An attacker can use that to test the expected password.
Don’t worry! In Spring, other password encoders are safe. For example, you can have a look at BCryptPasswordEncoder. It called equalsNoEarlyReturn which is secure function for comparing strings.
Spring Security Filter
Last part we have in our log is Filter. As you can see, we have a lot of Filter. Spring Security is based on the **“Secure Chain of responsibility Pattern.
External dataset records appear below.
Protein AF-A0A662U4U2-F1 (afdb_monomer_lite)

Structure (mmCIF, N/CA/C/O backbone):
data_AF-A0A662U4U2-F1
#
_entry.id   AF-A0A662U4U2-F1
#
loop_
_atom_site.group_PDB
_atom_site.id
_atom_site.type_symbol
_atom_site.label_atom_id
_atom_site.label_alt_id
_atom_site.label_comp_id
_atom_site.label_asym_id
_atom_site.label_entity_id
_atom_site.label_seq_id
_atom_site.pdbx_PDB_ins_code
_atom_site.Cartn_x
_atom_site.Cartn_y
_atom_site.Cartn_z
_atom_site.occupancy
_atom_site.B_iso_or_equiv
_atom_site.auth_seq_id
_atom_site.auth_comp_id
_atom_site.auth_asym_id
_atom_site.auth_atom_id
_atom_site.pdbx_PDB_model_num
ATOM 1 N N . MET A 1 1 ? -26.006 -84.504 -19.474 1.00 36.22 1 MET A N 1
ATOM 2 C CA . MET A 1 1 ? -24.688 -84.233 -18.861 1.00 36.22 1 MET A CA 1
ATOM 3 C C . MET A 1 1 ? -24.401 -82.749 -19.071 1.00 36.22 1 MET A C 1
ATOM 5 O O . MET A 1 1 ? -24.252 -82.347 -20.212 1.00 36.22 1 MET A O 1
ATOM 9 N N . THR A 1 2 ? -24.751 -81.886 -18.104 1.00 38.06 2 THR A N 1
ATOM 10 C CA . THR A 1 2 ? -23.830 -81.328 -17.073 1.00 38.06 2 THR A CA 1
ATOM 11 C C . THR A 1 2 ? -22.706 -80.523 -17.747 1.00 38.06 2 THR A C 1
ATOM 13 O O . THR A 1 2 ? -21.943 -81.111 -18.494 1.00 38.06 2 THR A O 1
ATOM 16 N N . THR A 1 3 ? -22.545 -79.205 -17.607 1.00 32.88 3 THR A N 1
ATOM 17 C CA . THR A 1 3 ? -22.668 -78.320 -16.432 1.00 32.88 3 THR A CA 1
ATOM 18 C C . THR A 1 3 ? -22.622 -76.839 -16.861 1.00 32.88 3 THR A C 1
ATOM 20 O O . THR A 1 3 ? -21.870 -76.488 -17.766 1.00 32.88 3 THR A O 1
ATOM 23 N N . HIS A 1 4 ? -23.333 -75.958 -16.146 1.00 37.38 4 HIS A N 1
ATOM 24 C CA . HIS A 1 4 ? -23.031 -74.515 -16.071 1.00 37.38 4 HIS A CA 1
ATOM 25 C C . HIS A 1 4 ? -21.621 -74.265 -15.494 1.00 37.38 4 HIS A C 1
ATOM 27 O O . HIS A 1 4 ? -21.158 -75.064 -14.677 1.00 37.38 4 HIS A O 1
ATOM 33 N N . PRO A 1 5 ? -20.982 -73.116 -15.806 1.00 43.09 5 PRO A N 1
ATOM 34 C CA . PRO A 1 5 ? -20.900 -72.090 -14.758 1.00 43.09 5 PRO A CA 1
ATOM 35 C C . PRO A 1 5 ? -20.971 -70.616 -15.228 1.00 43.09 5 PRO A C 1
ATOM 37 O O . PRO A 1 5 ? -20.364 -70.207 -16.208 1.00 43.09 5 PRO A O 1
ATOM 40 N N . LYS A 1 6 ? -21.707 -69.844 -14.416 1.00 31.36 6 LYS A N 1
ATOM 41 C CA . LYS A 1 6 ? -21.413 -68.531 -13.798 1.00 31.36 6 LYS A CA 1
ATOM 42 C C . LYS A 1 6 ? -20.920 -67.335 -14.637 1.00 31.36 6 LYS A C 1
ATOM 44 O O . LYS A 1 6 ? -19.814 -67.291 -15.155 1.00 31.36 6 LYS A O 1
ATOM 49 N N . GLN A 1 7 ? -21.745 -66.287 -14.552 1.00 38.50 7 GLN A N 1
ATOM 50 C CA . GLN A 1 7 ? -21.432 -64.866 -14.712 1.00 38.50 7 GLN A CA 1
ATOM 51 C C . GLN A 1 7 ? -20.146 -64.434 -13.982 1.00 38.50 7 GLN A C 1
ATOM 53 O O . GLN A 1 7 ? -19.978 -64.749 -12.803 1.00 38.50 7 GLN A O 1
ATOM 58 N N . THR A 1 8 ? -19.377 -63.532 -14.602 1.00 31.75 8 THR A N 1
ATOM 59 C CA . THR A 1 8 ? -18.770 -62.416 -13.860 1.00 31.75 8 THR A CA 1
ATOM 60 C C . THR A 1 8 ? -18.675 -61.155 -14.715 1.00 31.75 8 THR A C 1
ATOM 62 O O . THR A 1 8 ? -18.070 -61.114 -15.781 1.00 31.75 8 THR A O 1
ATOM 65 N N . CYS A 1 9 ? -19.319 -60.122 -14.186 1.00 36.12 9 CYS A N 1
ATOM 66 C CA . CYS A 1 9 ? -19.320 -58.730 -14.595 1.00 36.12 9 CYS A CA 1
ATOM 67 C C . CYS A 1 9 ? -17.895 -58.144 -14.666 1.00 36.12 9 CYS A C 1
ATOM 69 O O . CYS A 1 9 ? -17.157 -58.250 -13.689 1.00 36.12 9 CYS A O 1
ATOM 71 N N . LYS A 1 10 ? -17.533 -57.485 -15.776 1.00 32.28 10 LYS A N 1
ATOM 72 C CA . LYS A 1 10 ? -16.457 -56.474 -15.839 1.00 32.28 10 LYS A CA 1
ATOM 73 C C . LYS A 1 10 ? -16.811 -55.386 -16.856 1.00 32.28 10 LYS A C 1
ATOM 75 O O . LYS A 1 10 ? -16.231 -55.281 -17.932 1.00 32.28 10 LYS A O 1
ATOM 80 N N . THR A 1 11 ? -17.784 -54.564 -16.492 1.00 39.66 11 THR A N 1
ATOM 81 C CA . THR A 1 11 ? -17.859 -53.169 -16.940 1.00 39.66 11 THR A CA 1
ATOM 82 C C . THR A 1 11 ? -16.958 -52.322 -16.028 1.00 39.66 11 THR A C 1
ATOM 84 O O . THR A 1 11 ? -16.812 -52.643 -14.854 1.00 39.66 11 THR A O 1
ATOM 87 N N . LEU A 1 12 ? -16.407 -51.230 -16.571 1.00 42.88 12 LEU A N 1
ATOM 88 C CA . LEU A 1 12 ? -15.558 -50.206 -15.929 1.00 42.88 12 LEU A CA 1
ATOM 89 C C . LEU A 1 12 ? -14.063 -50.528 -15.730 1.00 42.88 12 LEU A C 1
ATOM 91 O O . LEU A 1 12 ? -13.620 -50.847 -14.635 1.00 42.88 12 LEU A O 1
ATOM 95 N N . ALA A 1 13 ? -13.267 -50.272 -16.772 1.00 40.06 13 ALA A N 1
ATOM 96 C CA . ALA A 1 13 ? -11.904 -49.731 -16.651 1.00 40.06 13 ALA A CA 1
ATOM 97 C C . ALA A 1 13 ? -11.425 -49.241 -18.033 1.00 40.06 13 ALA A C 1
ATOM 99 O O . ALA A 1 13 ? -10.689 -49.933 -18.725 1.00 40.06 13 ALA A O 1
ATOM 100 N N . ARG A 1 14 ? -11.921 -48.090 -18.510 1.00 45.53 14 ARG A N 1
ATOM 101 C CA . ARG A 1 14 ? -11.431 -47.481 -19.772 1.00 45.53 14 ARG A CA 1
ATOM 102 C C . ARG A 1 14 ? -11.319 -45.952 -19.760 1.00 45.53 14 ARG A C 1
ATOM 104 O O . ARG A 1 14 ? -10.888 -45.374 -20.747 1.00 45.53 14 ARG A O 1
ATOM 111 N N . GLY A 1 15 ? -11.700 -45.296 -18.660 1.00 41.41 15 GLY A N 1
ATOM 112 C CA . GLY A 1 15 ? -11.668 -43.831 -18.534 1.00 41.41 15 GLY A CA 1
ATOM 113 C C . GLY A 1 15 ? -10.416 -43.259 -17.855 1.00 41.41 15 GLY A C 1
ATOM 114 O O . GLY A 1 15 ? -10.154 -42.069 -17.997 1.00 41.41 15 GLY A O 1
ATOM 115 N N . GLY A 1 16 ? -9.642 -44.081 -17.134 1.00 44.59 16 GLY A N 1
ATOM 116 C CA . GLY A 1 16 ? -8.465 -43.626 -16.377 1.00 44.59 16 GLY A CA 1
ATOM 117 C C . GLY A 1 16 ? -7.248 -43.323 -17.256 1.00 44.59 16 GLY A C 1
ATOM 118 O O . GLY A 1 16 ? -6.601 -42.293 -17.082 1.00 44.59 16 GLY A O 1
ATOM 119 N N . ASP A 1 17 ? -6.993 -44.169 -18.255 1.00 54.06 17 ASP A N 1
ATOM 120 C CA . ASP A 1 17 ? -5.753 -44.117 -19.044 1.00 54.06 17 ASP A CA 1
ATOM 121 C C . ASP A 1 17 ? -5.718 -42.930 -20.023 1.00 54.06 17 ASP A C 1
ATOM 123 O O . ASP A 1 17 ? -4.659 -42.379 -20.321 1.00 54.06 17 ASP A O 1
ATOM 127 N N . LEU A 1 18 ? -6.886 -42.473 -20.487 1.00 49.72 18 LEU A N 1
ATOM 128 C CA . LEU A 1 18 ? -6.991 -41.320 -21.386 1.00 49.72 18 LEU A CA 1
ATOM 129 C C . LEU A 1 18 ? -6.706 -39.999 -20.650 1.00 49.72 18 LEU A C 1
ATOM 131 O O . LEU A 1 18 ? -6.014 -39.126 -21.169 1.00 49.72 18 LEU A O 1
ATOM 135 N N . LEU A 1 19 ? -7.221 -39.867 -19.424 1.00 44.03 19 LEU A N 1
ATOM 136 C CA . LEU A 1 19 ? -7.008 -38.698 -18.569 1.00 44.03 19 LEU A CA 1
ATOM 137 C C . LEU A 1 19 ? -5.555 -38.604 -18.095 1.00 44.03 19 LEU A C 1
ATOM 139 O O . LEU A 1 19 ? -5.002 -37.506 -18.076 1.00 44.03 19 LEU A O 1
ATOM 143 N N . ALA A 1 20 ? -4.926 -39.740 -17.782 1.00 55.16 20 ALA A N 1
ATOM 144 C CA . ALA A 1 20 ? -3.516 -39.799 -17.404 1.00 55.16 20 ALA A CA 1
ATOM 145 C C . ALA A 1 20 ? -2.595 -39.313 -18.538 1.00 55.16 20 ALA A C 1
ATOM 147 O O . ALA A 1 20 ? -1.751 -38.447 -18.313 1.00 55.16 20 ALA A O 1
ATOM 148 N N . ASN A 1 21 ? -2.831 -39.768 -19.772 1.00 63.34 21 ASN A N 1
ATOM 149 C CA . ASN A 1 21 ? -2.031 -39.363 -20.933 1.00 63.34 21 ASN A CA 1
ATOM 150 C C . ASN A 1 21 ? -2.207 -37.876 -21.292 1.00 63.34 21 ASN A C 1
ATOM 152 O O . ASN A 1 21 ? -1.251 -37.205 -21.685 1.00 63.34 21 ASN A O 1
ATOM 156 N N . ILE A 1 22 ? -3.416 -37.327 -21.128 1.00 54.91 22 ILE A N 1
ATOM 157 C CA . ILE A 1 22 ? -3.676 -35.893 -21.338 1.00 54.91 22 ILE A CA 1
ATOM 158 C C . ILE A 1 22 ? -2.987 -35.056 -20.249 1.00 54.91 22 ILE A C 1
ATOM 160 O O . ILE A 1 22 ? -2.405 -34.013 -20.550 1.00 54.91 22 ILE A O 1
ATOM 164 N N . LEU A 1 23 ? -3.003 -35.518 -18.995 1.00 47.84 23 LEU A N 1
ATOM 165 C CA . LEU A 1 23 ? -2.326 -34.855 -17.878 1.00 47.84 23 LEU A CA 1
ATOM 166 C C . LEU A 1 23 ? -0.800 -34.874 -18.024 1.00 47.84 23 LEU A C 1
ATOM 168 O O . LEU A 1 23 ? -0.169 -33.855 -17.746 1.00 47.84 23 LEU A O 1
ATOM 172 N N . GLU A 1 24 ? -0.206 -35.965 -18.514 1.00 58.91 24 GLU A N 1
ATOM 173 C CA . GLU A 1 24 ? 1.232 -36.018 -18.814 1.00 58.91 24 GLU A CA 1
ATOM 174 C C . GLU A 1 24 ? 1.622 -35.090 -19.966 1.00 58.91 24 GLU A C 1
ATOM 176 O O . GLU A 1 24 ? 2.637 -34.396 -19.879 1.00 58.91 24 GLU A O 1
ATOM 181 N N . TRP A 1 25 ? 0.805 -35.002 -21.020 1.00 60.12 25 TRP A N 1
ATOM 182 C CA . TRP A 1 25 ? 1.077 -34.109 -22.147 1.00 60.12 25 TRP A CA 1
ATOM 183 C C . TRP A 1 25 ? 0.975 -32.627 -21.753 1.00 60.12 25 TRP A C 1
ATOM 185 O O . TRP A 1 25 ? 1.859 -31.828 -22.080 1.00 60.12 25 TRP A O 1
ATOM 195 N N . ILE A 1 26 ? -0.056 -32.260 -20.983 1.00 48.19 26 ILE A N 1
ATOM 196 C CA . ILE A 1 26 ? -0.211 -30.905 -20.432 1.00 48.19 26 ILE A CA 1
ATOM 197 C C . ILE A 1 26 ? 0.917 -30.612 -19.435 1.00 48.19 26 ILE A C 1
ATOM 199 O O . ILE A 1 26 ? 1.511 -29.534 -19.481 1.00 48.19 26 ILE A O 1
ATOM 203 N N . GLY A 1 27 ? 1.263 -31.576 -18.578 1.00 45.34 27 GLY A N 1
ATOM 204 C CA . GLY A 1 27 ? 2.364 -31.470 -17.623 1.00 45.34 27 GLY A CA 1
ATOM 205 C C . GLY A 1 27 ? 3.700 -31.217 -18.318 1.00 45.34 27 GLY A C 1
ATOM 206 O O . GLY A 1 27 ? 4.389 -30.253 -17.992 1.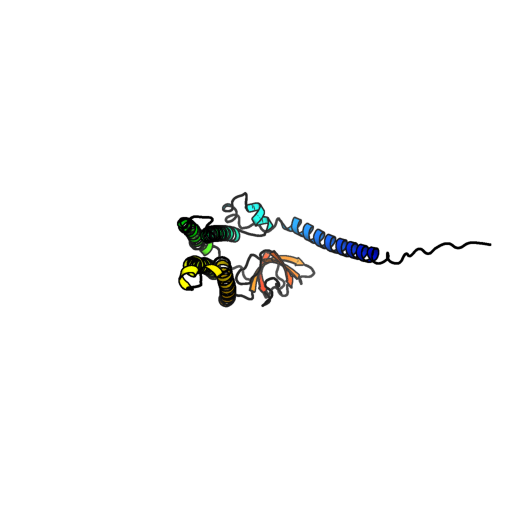00 45.34 27 GLY A O 1
ATOM 207 N N . GLY A 1 28 ? 4.031 -32.007 -19.340 1.00 52.12 28 GLY A N 1
ATOM 208 C CA . GLY A 1 28 ? 5.258 -31.861 -20.121 1.00 52.12 28 GLY A CA 1
ATOM 209 C C . GLY A 1 28 ? 5.340 -30.528 -20.869 1.00 52.12 28 GLY A C 1
ATOM 210 O O . GLY A 1 28 ? 6.378 -29.865 -20.833 1.00 52.12 28 GLY A O 1
ATOM 211 N N . ALA A 1 29 ? 4.245 -30.079 -21.489 1.00 52.84 29 ALA A N 1
ATOM 212 C CA . ALA A 1 29 ? 4.202 -28.802 -22.203 1.00 52.84 29 ALA A CA 1
ATOM 213 C C . ALA A 1 29 ? 4.337 -27.597 -21.255 1.00 52.84 29 ALA A C 1
ATOM 215 O O . ALA A 1 29 ? 5.104 -26.669 -21.532 1.00 52.84 29 ALA A O 1
ATOM 216 N N . VAL A 1 30 ? 3.651 -27.625 -20.107 1.00 43.66 30 VAL A N 1
ATOM 217 C CA . VAL A 1 30 ? 3.715 -26.557 -19.100 1.00 43.66 30 VAL A CA 1
ATOM 218 C C . VAL A 1 30 ? 5.096 -26.506 -18.457 1.00 43.66 30 VAL A C 1
ATOM 220 O O . VAL A 1 30 ? 5.666 -25.421 -18.359 1.00 43.66 30 VAL A O 1
ATOM 223 N N . ILE A 1 31 ? 5.677 -27.653 -18.093 1.00 49.25 31 ILE A N 1
ATOM 224 C CA . ILE A 1 31 ? 7.010 -27.729 -17.479 1.00 49.25 31 ILE A CA 1
ATOM 225 C C . ILE A 1 31 ? 8.086 -27.230 -18.445 1.00 49.25 31 ILE A C 1
ATOM 227 O O . ILE A 1 31 ? 8.971 -26.489 -18.025 1.00 49.25 31 ILE A O 1
ATOM 231 N N . ASN A 1 32 ? 8.000 -27.549 -19.739 1.00 51.22 32 ASN A N 1
ATOM 232 C CA . ASN A 1 32 ? 9.007 -27.123 -20.712 1.00 51.22 32 ASN A CA 1
ATOM 233 C C . ASN A 1 32 ? 8.932 -25.607 -20.997 1.00 51.22 32 ASN A C 1
ATOM 235 O O . ASN A 1 32 ? 9.959 -24.930 -21.096 1.00 51.22 32 ASN A O 1
ATOM 239 N N . VAL A 1 33 ? 7.724 -25.028 -21.026 1.00 50.41 33 VAL A N 1
ATOM 240 C CA . VAL A 1 33 ? 7.529 -23.567 -21.091 1.00 50.41 33 VAL A CA 1
ATOM 241 C C . VAL A 1 33 ? 8.021 -22.896 -19.804 1.00 50.41 33 VAL A C 1
ATOM 243 O O . VAL A 1 33 ? 8.724 -21.885 -19.872 1.00 50.41 33 VAL A O 1
ATOM 246 N N . PHE A 1 34 ? 7.736 -23.470 -18.632 1.00 41.69 34 PHE A N 1
ATOM 247 C CA . PHE A 1 34 ? 8.194 -22.942 -17.344 1.00 41.69 34 PHE A CA 1
ATOM 248 C C . PHE A 1 34 ? 9.717 -23.007 -17.204 1.00 41.69 34 PHE A C 1
ATOM 250 O O . PHE A 1 34 ? 10.329 -22.022 -16.799 1.00 41.69 34 PHE A O 1
ATOM 257 N N . ALA A 1 35 ? 10.345 -24.112 -17.609 1.00 47.34 35 ALA A N 1
ATOM 258 C CA . ALA A 1 35 ? 11.792 -24.308 -17.577 1.00 47.34 35 ALA A CA 1
ATOM 259 C C . ALA A 1 35 ? 12.521 -23.338 -18.520 1.00 47.34 35 ALA A C 1
ATOM 261 O O . ALA A 1 35 ? 13.520 -22.731 -18.131 1.00 47.34 35 ALA A O 1
ATOM 262 N N . LYS A 1 36 ? 11.979 -23.102 -19.723 1.00 43.78 36 LYS A N 1
ATOM 263 C CA . LYS A 1 36 ? 12.514 -22.121 -20.684 1.00 43.78 36 LYS A CA 1
ATOM 264 C C . LYS A 1 36 ? 12.342 -20.676 -20.197 1.00 43.78 36 LYS A C 1
ATOM 266 O O . LYS A 1 36 ? 13.192 -19.826 -20.453 1.00 43.78 36 LYS A O 1
ATOM 271 N N . THR A 1 37 ? 11.285 -20.408 -19.431 1.00 46.38 37 THR A N 1
ATOM 272 C CA . THR A 1 37 ? 11.051 -19.113 -18.769 1.00 46.38 37 THR A CA 1
ATOM 273 C C . THR A 1 37 ? 11.974 -18.928 -17.554 1.00 46.38 37 THR A C 1
ATOM 275 O O . THR A 1 37 ? 12.483 -17.829 -17.323 1.00 46.38 37 THR A O 1
ATOM 278 N N . LEU A 1 38 ? 12.271 -20.006 -16.816 1.00 42.22 38 LEU A N 1
ATOM 279 C CA . LEU A 1 38 ? 13.194 -20.015 -15.675 1.00 42.22 38 LEU A CA 1
ATOM 280 C C . LEU A 1 38 ? 14.665 -19.862 -16.089 1.00 42.22 38 LEU A C 1
ATOM 282 O O . LEU A 1 38 ? 15.413 -19.144 -15.423 1.00 42.22 38 LEU A O 1
ATOM 286 N N . SER A 1 39 ? 15.092 -20.491 -17.187 1.00 40.78 39 SER A N 1
ATOM 287 C CA . SER A 1 39 ? 16.463 -20.344 -17.696 1.00 40.78 39 SER A CA 1
ATOM 288 C C . SER A 1 39 ? 16.720 -18.923 -18.213 1.00 40.78 39 SER A C 1
ATOM 290 O O . SER A 1 39 ? 17.784 -18.349 -17.965 1.00 40.78 39 SER A O 1
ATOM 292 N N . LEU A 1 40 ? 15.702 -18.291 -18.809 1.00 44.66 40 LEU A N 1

In this pattern, every filter has a small responsibility and checks if it can do something.
They are build in org.springframework.security.config.annotation.web.configuration.WebSecurityConfiguration#springSecurityFilterChain
.
Once a request is received, it goes through filters until it gets stop (for example, because you are not authenticated) or until the end.
In the log, we see that there is a filter called org.springframework.security.web.authentication.www.BasicAuthenticationFilter
.
Here is an extract of the code of this filter:
public class BasicAuthenticationFilter extends OncePerRequestFilter {
@Override
protected void doFilterInternal(HttpServletRequest request,
HttpServletResponse response, FilterChain chain)
throws IOException, ServletException {
String header = request.getHeader("Authorization");
if (header == null || !header.toLowerCase().startsWith("basic ")) {
// If we don't find a header "Authorization: basic", it might be another method so, let's continue
// With OAuth2, it can be "Authorization: Bearer"
chain.doFilter(request, response);
return;
}
try {
String[] tokens = extractAndDecodeHeader(header, request);
assert tokens.length == 2;
String username = tokens[0];
if (authenticationIsRequired(username)) {
// Have a look to org.springframework.security.web.authentication.www.BasicAuthenticationFilter#authenticationIsRequired
// as a lot of interesting case are described which might implement the need to re-authenticate
UsernamePasswordAuthenticationToken authRequest = new UsernamePasswordAuthenticationToken( username, tokens[1]);
authRequest.setDetails(this.authenticationDetailsSource.buildDetails(request));
// Authenticate the user
Authentication authResult = this.authenticationManager.authenticate(authRequest);
// In case of success, no exception should be thrown
// We will see in another post what is SecurityContextHolder.getContext()
SecurityContextHolder.getContext().setAuthentication(authResult);
this.rememberMeServices.loginSuccess(request, response, authResult);
onSuccessfulAuthentication(request, response, authResult);
}
} catch (AuthenticationException failed) {
...
// Fail! Stop here!
return;
}
// Let's continue with the others filters as one might blocked the user
// Maybe because of an invalid CSRF token
chain.doFilter(request, response);
}
You can use the debugger from your IDE and set a breakpoint in this function. You can trigger it with
$ curl -v http://localhost:8080/hello -H "Authorization: basic $(echo -n 'user:<YOUR SPRING PASSWORD FROM THE LOG>' | base64)"
Conclusion
In this post, we have seen some of the basic parts of Spring Security:
- What happens when you start your Spring app with Spring Security
- How Spring Security protects your application if you make mistakes
- The default behavior of authentication
- Spring Filters
In the next articles, we will talked about:
- Customizing Security in Spring Security
- Authorization
- Advanced parts like custom filters
- Testing with Spring Security
And we will try to answer to this question: “How secure is Spring Security?”